The limit also isn’t working properly yet; from kubectl get events:
15s Warning FailedCreate job/wd-shex-infer-101 Error creating: pods "wd-shex-infer-101-b25wv" is forbidden: maximum memory usage per Container is 6Gi, but limit is 8G
(I think I’ll just kubectl edit this job to unstuck it and test that the rest of T320140 works, but it would be nice to have this working in general.)
Meh, doesn’t work, Kubernetes complained that the memory limit is immutable (if I understood the error message correctly).
I guess I also need the limitrange increased? At least I can see a 6Gi max there.

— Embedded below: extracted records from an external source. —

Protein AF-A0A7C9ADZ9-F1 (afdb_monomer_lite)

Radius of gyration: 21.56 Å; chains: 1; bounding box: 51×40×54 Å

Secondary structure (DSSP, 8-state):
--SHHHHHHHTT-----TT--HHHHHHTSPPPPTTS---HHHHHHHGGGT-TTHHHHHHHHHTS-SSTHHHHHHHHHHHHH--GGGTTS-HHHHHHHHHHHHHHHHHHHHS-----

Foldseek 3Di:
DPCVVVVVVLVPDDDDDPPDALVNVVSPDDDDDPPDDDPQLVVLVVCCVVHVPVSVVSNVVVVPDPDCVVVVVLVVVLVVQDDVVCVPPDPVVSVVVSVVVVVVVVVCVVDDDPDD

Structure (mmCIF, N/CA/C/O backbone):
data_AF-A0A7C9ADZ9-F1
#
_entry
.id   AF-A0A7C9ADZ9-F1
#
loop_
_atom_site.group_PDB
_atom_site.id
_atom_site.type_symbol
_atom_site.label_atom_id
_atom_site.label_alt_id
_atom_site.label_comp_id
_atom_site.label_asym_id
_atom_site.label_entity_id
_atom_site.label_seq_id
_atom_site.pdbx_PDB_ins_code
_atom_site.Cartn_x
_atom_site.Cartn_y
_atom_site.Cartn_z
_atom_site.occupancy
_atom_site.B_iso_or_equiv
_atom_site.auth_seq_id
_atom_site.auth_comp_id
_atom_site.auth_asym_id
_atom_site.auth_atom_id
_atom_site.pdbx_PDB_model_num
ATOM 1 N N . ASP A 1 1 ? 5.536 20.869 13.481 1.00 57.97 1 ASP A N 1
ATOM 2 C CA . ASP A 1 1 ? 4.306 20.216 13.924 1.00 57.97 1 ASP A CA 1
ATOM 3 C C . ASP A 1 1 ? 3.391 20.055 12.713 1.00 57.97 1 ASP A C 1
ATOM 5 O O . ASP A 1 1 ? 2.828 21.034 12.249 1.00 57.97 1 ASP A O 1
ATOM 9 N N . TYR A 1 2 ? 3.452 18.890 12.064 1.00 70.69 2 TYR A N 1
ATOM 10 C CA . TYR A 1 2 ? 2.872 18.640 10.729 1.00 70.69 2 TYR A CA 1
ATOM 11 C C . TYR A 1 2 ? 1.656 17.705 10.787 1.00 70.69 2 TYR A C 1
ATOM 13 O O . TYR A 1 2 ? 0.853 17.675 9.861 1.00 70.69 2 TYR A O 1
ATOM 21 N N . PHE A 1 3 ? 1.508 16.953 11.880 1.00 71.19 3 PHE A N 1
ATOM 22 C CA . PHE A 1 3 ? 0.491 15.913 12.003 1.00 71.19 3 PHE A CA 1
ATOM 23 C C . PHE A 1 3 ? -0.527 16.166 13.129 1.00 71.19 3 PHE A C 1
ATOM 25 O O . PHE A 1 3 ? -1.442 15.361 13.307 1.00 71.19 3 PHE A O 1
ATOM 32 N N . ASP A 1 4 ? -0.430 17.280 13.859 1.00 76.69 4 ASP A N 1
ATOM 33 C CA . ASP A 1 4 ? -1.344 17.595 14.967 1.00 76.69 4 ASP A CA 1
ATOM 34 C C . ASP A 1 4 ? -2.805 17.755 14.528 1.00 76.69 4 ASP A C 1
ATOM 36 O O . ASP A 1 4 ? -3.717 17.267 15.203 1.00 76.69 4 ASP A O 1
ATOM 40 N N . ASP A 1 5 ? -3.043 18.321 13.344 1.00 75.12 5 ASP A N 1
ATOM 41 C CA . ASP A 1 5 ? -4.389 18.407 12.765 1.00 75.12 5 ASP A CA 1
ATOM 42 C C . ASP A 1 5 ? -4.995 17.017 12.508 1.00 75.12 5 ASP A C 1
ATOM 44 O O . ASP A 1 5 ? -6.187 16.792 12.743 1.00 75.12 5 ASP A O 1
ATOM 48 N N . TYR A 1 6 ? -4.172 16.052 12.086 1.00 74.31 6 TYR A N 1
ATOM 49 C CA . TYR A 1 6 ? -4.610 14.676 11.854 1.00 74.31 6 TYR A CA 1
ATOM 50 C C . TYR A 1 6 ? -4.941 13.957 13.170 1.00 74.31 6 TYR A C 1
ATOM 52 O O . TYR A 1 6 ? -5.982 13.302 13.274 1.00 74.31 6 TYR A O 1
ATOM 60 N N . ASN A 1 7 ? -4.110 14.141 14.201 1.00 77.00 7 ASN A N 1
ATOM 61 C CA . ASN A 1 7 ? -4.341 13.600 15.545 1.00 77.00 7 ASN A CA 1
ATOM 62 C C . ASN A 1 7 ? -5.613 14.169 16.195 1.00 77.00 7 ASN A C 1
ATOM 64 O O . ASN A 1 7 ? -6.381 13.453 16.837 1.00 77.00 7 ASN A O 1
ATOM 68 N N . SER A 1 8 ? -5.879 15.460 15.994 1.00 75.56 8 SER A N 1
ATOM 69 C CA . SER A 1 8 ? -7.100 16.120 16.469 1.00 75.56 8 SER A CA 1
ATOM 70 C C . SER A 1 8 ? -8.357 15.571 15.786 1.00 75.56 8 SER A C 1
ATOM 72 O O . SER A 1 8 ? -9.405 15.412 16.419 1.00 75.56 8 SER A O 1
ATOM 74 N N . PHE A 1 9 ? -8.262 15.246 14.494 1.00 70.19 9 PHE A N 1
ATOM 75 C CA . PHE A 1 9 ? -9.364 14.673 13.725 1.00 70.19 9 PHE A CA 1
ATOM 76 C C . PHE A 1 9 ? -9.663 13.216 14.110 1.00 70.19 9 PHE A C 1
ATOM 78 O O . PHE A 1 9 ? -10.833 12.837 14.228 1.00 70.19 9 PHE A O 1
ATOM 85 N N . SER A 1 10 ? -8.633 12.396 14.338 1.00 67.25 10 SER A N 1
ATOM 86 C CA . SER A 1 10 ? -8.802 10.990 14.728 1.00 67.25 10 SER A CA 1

tools.wd-shex-infer@tools-sgebastion-10:~/www/python/src$ kubectl describe limitrange Name: tool-wd-shex-infer Namespace: tool-wd-shex-infer Type Resource Min Max Default Request Default Limit Max Limit/Request Ratio ---- -------- --- --- --------------- ------------- ----------------------- Container cpu 50m 3 250m 500m - Container memory 100Mi 6Gi 256Mi 512Mi -
(I’m leaving the job alive for now, by the way, and hope that it can successfully run once the limitrange has been increased.)
https://gitlab.wikimedia.org/repos/cloud/toolforge/toolforge-deploy/-/merge_requests/197 was never merged. How did this happen?

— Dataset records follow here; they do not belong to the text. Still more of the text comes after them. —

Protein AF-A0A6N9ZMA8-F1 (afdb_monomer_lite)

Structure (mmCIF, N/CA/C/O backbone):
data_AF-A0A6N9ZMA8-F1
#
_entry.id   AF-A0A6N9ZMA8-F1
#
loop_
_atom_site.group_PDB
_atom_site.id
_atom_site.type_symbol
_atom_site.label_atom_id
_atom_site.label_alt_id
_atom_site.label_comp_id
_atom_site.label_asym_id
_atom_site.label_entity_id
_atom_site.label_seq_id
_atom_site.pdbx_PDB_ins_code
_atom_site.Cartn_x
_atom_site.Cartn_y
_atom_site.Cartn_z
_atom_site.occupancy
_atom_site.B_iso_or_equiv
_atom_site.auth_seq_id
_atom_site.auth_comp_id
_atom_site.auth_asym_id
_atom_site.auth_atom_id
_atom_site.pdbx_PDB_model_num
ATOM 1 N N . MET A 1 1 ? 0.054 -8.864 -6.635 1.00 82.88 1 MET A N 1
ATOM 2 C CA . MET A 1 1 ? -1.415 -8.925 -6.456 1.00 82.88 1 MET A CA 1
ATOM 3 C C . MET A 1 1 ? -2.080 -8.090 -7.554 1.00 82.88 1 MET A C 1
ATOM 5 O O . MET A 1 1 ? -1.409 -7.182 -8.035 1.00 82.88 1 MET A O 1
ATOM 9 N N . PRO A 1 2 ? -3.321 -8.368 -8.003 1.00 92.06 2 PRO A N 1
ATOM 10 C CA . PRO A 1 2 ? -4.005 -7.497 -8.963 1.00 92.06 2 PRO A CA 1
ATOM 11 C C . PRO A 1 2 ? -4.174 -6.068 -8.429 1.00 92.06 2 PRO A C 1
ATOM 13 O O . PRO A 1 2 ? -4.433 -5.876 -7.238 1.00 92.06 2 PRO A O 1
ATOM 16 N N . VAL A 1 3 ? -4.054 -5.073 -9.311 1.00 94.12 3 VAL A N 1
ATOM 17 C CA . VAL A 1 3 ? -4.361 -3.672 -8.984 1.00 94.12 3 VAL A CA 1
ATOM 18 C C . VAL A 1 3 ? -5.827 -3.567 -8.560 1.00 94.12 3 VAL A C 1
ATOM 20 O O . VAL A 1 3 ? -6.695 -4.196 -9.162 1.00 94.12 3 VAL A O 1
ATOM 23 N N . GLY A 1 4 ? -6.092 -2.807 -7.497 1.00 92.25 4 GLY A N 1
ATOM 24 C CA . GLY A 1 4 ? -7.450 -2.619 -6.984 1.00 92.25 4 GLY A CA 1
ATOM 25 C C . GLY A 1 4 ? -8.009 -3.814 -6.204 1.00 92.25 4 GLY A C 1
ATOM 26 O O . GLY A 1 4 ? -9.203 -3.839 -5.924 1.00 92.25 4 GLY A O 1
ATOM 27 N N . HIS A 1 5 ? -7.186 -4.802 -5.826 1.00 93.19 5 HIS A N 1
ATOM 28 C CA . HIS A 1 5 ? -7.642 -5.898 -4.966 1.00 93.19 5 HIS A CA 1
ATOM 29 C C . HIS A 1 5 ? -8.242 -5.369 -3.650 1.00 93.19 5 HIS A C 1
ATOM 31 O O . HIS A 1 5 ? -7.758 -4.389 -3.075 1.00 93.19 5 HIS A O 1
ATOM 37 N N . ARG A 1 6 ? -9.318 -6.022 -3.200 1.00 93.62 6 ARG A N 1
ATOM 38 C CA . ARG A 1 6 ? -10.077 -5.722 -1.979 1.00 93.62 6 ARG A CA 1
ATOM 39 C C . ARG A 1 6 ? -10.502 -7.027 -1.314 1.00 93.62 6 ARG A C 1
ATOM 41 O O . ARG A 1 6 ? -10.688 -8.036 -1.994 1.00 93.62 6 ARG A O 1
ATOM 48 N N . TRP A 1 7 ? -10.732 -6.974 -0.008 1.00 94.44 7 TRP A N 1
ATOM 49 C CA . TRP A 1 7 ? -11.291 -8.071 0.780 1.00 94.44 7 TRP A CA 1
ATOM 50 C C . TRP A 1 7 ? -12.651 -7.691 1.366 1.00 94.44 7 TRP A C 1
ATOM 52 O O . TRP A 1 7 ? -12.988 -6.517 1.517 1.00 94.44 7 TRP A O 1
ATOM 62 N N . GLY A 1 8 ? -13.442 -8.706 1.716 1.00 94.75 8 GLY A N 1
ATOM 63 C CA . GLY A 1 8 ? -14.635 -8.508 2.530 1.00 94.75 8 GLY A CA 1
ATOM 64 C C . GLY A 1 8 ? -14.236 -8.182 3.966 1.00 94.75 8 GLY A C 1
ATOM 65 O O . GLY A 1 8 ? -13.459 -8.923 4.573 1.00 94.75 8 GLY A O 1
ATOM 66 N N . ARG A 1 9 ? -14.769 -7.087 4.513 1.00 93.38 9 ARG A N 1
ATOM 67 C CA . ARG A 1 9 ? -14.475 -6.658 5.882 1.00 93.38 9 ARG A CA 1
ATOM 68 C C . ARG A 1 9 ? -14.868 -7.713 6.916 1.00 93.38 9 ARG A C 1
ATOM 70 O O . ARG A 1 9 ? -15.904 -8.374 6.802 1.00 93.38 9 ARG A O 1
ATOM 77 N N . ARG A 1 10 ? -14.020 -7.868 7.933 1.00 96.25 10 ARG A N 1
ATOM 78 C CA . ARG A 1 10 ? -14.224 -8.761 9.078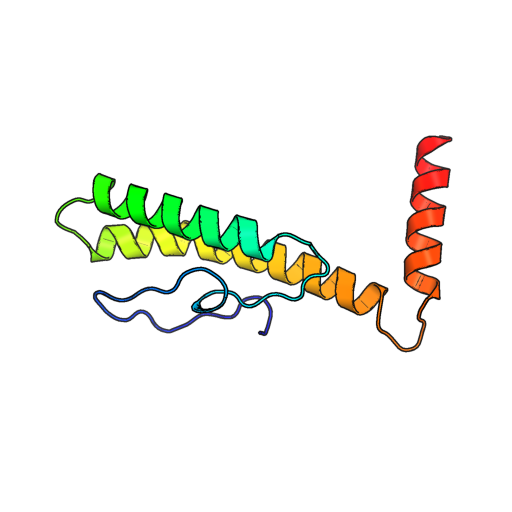 1.00 96.25 10 ARG A CA 1
ATOM 79 C C . ARG A 1 10 ? -14.115 -7.925 10.358 1.00 96.25 10 ARG A C 1
ATOM 81 O O . ARG A 1 10 ? -13.136 -7.194 10.469 1.00 96.25 10 ARG A O 1
ATOM 88 N N . PRO A 1 11 ? -15.074 -8.023 11.296 1.00 95.56 11 PRO A N 1
ATOM 89 C CA . PRO A 1 11 ? -15.009 -7.256 12.537 1.00 95.56 11 PRO A CA 1
ATOM 90 C C . PRO A 1 11 ? -13.706 -7.507 13.303 1.00 95.56 11 PRO A C 1
ATOM 92 O O . PRO A 1 11 ? -13.262 -8.655 13.405 1.00 95.56 11 PRO A O 1
ATOM 95 N N . GLY A 1 12 ? -13.101 -6.438 13.815 1.00 95.62 12 GLY A N 1
ATOM 96 C CA . GLY A 1 12 ? -11.866 -6.444 14.598 1.00 95.62 12 GLY A CA 1
ATOM 97 C C . GLY A 1 12 ? -10.598 -6.810 13.821 1.00 95.62 12 GLY A C 1
ATOM 98 O O . GLY A 1 12 ? -9.565 -7.051 14.441 1.00 95.62 12 GLY A O 1
ATOM 99 N N . LEU A 1 13 ? -10.654 -6.888 12.487 1.00 96.94 13 LEU A N 1
ATOM 100 C CA . LEU A 1 13 ? -9.533 -7.305 11.648 1.00 96.94 13 LEU A CA 1
ATOM 101 C C . LEU A 1 13 ? -9.319 -6.320 10.495 1.00 96.94 13 LEU A C 1
ATOM 103 O O . LEU A 1 13 ? -10.244 -6.003 9.750 1.00 96.94 13 LEU A O 1
ATOM 107 N N . THR A 1 14 ? -8.066 -5.930 10.289 1.00 97.88 14 THR A N 1
ATOM 108 C CA . THR A 1 14 ? -7.608 -5.289 9.054 1.00 97.88 14 THR A CA 1
ATOM 109 C C . THR A 1 14 ? -6.218 -5.805 8.672 1.00 97.88 14 THR A C 1
ATOM 111 O O . THR A 1 14 ? -5.631 -6.622 9.388 1.00 97.88 14 THR A O 1
ATOM 114 N N . LEU A 1 15 ? -5.706 -5.358 7.529 1.00 97.94 15 LEU A N 1
ATOM 115 C CA . LEU A 1 15 ? -4.405 -5.727 6.979 1.00 97.94 15 LEU A CA 1
ATOM 116 C C . LEU A 1 15 ? -3.574 -4.460 6.754 1.00 97.94 15 LEU A C 1
ATOM 118 O O . LEU A 1 15 ? -4.130 -3.417 6.425 1.00 97.94 15 LEU A O 1
ATOM 122 N N . ILE A 1 16 ? -2.250 -4.576 6.865 1.00 98.25 16 ILE A N 1
ATOM 123 C CA . ILE A 1 16 ? -1.286 -3.508 6.556 1.00 98.25 16 ILE A CA 1
ATOM 124 C C . ILE A 1 16 ? -0.143 -4.054 5.689 1.00 98.25 16 ILE A C 1
ATOM 126 O O . ILE A 1 16 ? 0.099 -5.267 5.671 1.00 98.25 16 ILE A O 1
ATOM 130 N N . GLY A 1 17 ? 0.588 -3.172 5.004 1.00 97.19 17 GLY A N 1
ATOM 131 C CA . GLY A 1 17 ? 1.780 -3.518 4.225 1.00 97.19 17 GLY A CA 1
ATOM 132 C C . GLY A 1 17 ? 1.513 -4.587 3.164 1.00 97.19 17 GLY A C 1
ATOM 133 O O . GLY A 1 17 ? 0.434 -4.633 2.583 1.00 97.19 17 GLY A O 1
ATOM 134 N N . ASP A 1 18 ? 2.467 -5.495 2.946 1.00 96.56 18 ASP A N 1
ATOM 135 C CA . ASP A 1 18 ? 2.353 -6.548 1.923 1.00 96.56 18 ASP A CA 1
ATOM 136 C C . ASP A 1 18 ? 1.141 -7.472 2.114 1.00 96.56 18 ASP A C 1
ATOM 138 O O . ASP A 1 18 ? 0.627 -8.019 1.137 1.00 96.56 18 ASP A O 1
ATOM 142 N N . ALA A 1 19 ? 0.649 -7.628 3.349 1.00 96.44 19 ALA A N 1
ATOM 143 C CA . ALA A 1 19 ? -0.571 -8.389 3.603 1.00 96.44 19 ALA A CA 1
ATOM 144 C C . ALA A 1 19 ? -1.811 -7.697 3.010 1.00 96.44 19 ALA A C 1
ATOM 146 O O . ALA A 1 19 ? -2.728 -8.377 2.558 1.00 96.44 19 ALA A O 1
ATOM 147 N N . ALA A 1 20 ? -1.830 -6.362 2.987 1.00 96.31 20 ALA A N 1
ATOM 148 C CA . ALA A 1 20 ? -2.897 -5.562 2.392 1.00 96.31 20 ALA A CA 1
ATOM 149 C C . ALA A 1 20 ? -2.673 -5.293 0.899 1.00 96.31 20 ALA A C 1
ATOM 151 O O . ALA A 1 20 ? -3.617 -5.318 0.108 1.00 96.31 20 ALA A O 1
ATOM 152 N N . HIS A 1 21 ? -1.437 -4.991 0.501 1.00 95.25 21 HIS A N 1
ATOM 153 C CA . HIS A 1 21 ? -1.132 -4.491 -0.836 1.00 95.25 21 HIS A CA 1
ATOM 154 C C . HIS A 1 21 ? 0.259 -4.879 -1.337 1.00 95.25 21 HIS A C 1
ATOM 156 O O . HIS A 1 21 ? 1.090 -4.036 -1.640 1.00 95.25 21 HIS A O 1
ATOM 162 N N . LEU A 1 22 ? 0.495 -6.177 -1.541 1.00 94.25 22 LEU A N 1
ATOM 163 C CA . LEU A 1 22 ? 1.714 -6.638 -2.211 1.00 94.25 22 LEU A CA 1
ATOM 164 C C . LEU A 1 22 ? 1.857 -6.044 -3.628 1.00 94.25 22 LEU A C 1
ATOM 166 O O . LEU A 1 22 ? 1.116 -6.408 -4.558 1.00 94.25 22 LEU A O 1
ATOM 170 N N . ILE A 1 23 ? 2.865 -5.187 -3.795 1.00 92.75 23 ILE A N 1
ATOM 171 C CA . ILE A 1 23 ? 3.170 -4.429 -5.015 1.00 92.75 23 ILE A CA 1
ATOM 172 C C . ILE A 1 23 ? 4.581 -4.794 -5.508 1.00 92.75 23 ILE A C 1
ATOM 174 O O . ILE A 1 23 ? 5.470 -5.108 -4.721 1.00 92.75 23 ILE A O 1
ATOM 178 N N . SER A 1 24 ? 4.800 -4.783 -6.827 1.00 91.00 24 SER A N 1
ATOM 179 C CA . SER A 1 24 ? 6.139 -4.982 -7.400 1.00 91.00 24 SER A CA 1
ATOM 180 C C . SER A 1 24 ? 7.088 -3.834 -6.996 1.00 91.00 24 SER A C 1
ATOM 182 O O . SER A 1 24 ? 6.627 -2.742 -6.665 1.00 91.00 24 SER A O 1
ATOM 184 N N . PRO A 1 25 ? 8.420 -4.008 -7.031 1.00 89.06 25 PRO A N 1
ATOM 185 C CA . PRO A 1 25 ? 9.341 -2.982 -6.535 1.00 89.06 25 PRO A CA 1
ATOM 186 C C . PRO A 1 25 ? 9.566 -1.804 -7.502 1.00 89.06 25 PRO A C 1
ATOM 188 O O . PRO A 1 25 ? 10.310 -0.891 -7.165 1.00 89.06 25 PRO A O 1
ATOM 191 N N . PHE A 1 26 ? 8.947 -1.789 -8.688 1.00 89.25 26 PHE A N 1
ATOM 192 C CA . PHE A 1 26 ? 9.262 -0.837 -9.768 1.00 89.25 26 PHE A CA 1
ATOM 193 C C . PHE A 1 26 ? 8.825 0.607 -9.503 1.00 89.25 26 PHE A C 1
ATOM 195 O O . PHE A 1 26 ? 9.375 1.520 -10.111 1.00 89.25 26 PHE A O 1
ATOM 202 N N . ALA A 1 27 ? 7.892 0.826 -8.575 1.00 85.50 27 ALA A N 1
ATOM 203 C CA . ALA A 1 27 ? 7.591 2.151 -8.035 1.00 85.50 27 ALA A CA 1
ATOM 204 C C . ALA A 1 27 ? 8.426 2.511 -6.791 1.00 85.50 27 ALA A C 1
ATOM 206 O O . ALA A 1 27 ? 8.443 3.668 -6.401 1.00 85.50 27 ALA A O 1
ATOM 207 N N . GLY A 1 28 ? 9.100 1.551 -6.146 1.00 85.38 28 GLY A N 1
ATOM 208 C CA . GLY A 1 28 ? 9.957 1.800 -4.977 1.00 85.38 28 GLY A CA 1
ATOM 209 C C . GLY A 1 28 ? 9.243 2.116 -3.652 1.00 85.38 28 GLY A C 1
ATOM 210 O O . GLY A 1 28 ? 9.914 2.338 -2.651 1.00 85.38 28 GLY A O 1
ATOM 211 N N . GLU A 1 29 ? 7.909 2.098 -3.601 1.00 89.00 29 GLU A N 1
ATOM 212 C CA . GLU A 1 29 ? 7.148 2.645 -2.461 1.00 89.00 29 GLU A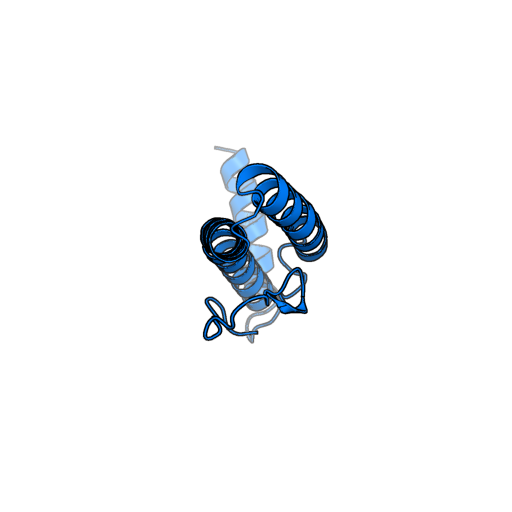 CA 1
ATOM 213 C C . GLU A 1 29 ? 6.714 1.632 -1.384 1.00 89.00 29 GLU A C 1
ATOM 215 O O . GLU A 1 29 ? 6.184 2.030 -0.349 1.00 89.00 29 GLU A O 1
ATOM 220 N N . GLY A 1 30 ? 6.925 0.325 -1.579 1.00 91.88 30 GLY A N 1
ATOM 221 C CA . GLY A 1 30 ? 6.313 -0.714 -0.728 1.00 91.88 30 GLY A CA 1
ATOM 222 C C . GLY A 1 30 ? 6.571 -0.545 0.778 1.00 91.88 30 GLY A C 1
ATOM 223 O O . GLY A 1 30 ? 5.634 -0.523 1.576 1.00 91.88 30 GLY A O 1
ATOM 224 N N . ALA A 1 31 ? 7.833 -0.344 1.172 1.00 95.06 31 ALA A N 1
ATOM 225 C CA . ALA A 1 31 ? 8.198 -0.174 2.580 1.00 95.06 31 ALA A CA 1
ATOM 226 C C . ALA A 1 31 ? 7.623 1.117 3.189 1.00 95.06 31 ALA A C 1
ATOM 228 O O . ALA A 1 31 ? 7.135 1.101 4.319 1.00 95.06 31 ALA A O 1
ATOM 229 N N . ASN A 1 32 ? 7.637 2.223 2.437 1.00 95.81 32 ASN A N 1
ATOM 230 C CA . ASN A 1 32 ? 7.073 3.497 2.885 1.00 95.81 32 ASN A CA 1
ATOM 231 C C . ASN A 1 32 ? 5.566 3.382 3.114 1.00 95.81 32 ASN A C 1
ATOM 233 O O . ASN A 1 32 ? 5.060 3.862 4.127 1.00 95.81 32 ASN A O 1
ATOM 237 N N . LEU A 1 33 ? 4.859 2.699 2.210 1.00 96.81 33 LEU A N 1
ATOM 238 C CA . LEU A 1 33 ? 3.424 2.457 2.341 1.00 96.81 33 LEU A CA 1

dcaro merged https://gitlab.wikimedia.org/repos/cloud/toolforge/toolforge-deploy/-/merge_requests/197
maintain-kubeusers: increase quota for wd-shex-infer
dcaro opened https://gitlab.wikimedia.org/repos/cloud/toolforge/toolforge-deploy/-/merge_requests/198
wd-shex-infer: update also the limitrange
Yep, sorry about that, we don't usually increase the limit range (though maybe we should :/, feels weird limiting).
For the request.memory value, we currently set it to half the memory, I'll have to change our quota managment scripts to allow setting it to something different.
dcaro merged https://gitlab.wikimedia.org/repos/cloud/toolforge/toolforge-deploy/-/merge_requests/198
wd-shex-infer: update also the limitrange
Updated the limitrange:
root@tools-k8s-control-6:~# kubectl -n tool-wd-shex-infer get limitrange tool-wd-shex-infer -o json | jq '.spec.limits[].max.memory' "10Gi"
For the requests, you can work-around the default by passing the --mem/--cpu when creating the jobs.
dcaro opened https://gitlab.wikimedia.org/repos/cloud/toolforge/maintain-kubeusers/-/merge_requests/12
quota: allow overriding the requests.cpu and memory
project_1317_bot_df3177307bed93c3f34e421e26c86e38 opened https://gitlab.wikimedia.org/repos/cloud/toolforge/toolforge-deploy/-/merge_requests/199
maintain-kubeusers: bump to 0.0.121-20240219092902-759465a7
dcaro closed https://gitlab.wikimedia.org/repos/cloud/toolforge/toolforge-deploy/-/merge_requests/199
maintain-kubeusers: bump to 0.0.121-20240219092902-759465a7
Mentioned in SAL (#wikimedia-cloud) [2024-03-02T12:06:32Z] <wmbot~lucaswerkmeister@tools-sgebastion-10> update config.yaml: increase job limits.memory from 6G to 8G, should be possible now (T357209)
It’s mostly working for me, but I’d still like to be able to set requests.memory higher than at the moment (which is blocked on T357881 if I understand correctly).
taavi opened https://gitlab.wikimedia.org/repos/cloud/toolforge/toolforge-deploy/-/merge_requests/218
maintain-kubeusers: Bump memory for wd-shex-infer
taavi closed https://gitlab.wikimedia.org/repos/cloud/toolforge/maintain-kubeusers/-/merge_requests/12
quota: allow overriding the requests.cpu and memory
taavi merged https://gitlab.wikimedia.org/repos/cloud/toolforge/toolforge-deploy/-/merge_requests/218
maintain-kubeusers: Bump memory for wd-shex-infer
starting a run Update quota for tool wd-shex-infer from version '2-T357209-2' to version '2-T357209-3' finished run, wrote 0 new accounts, disabled 0 accounts, cleaned up 0 accounts, renewed 0 accounts, updated 1 quotas
This is live now. Sorry for the delay.
Mentioned in SAL (#wikimedia-cloud) [2024-03-08T15:15:54Z] <wmbot~lucaswerkmeister@tools-sgebastion-10> bump requests.memory to 8G (T357209 / T320140)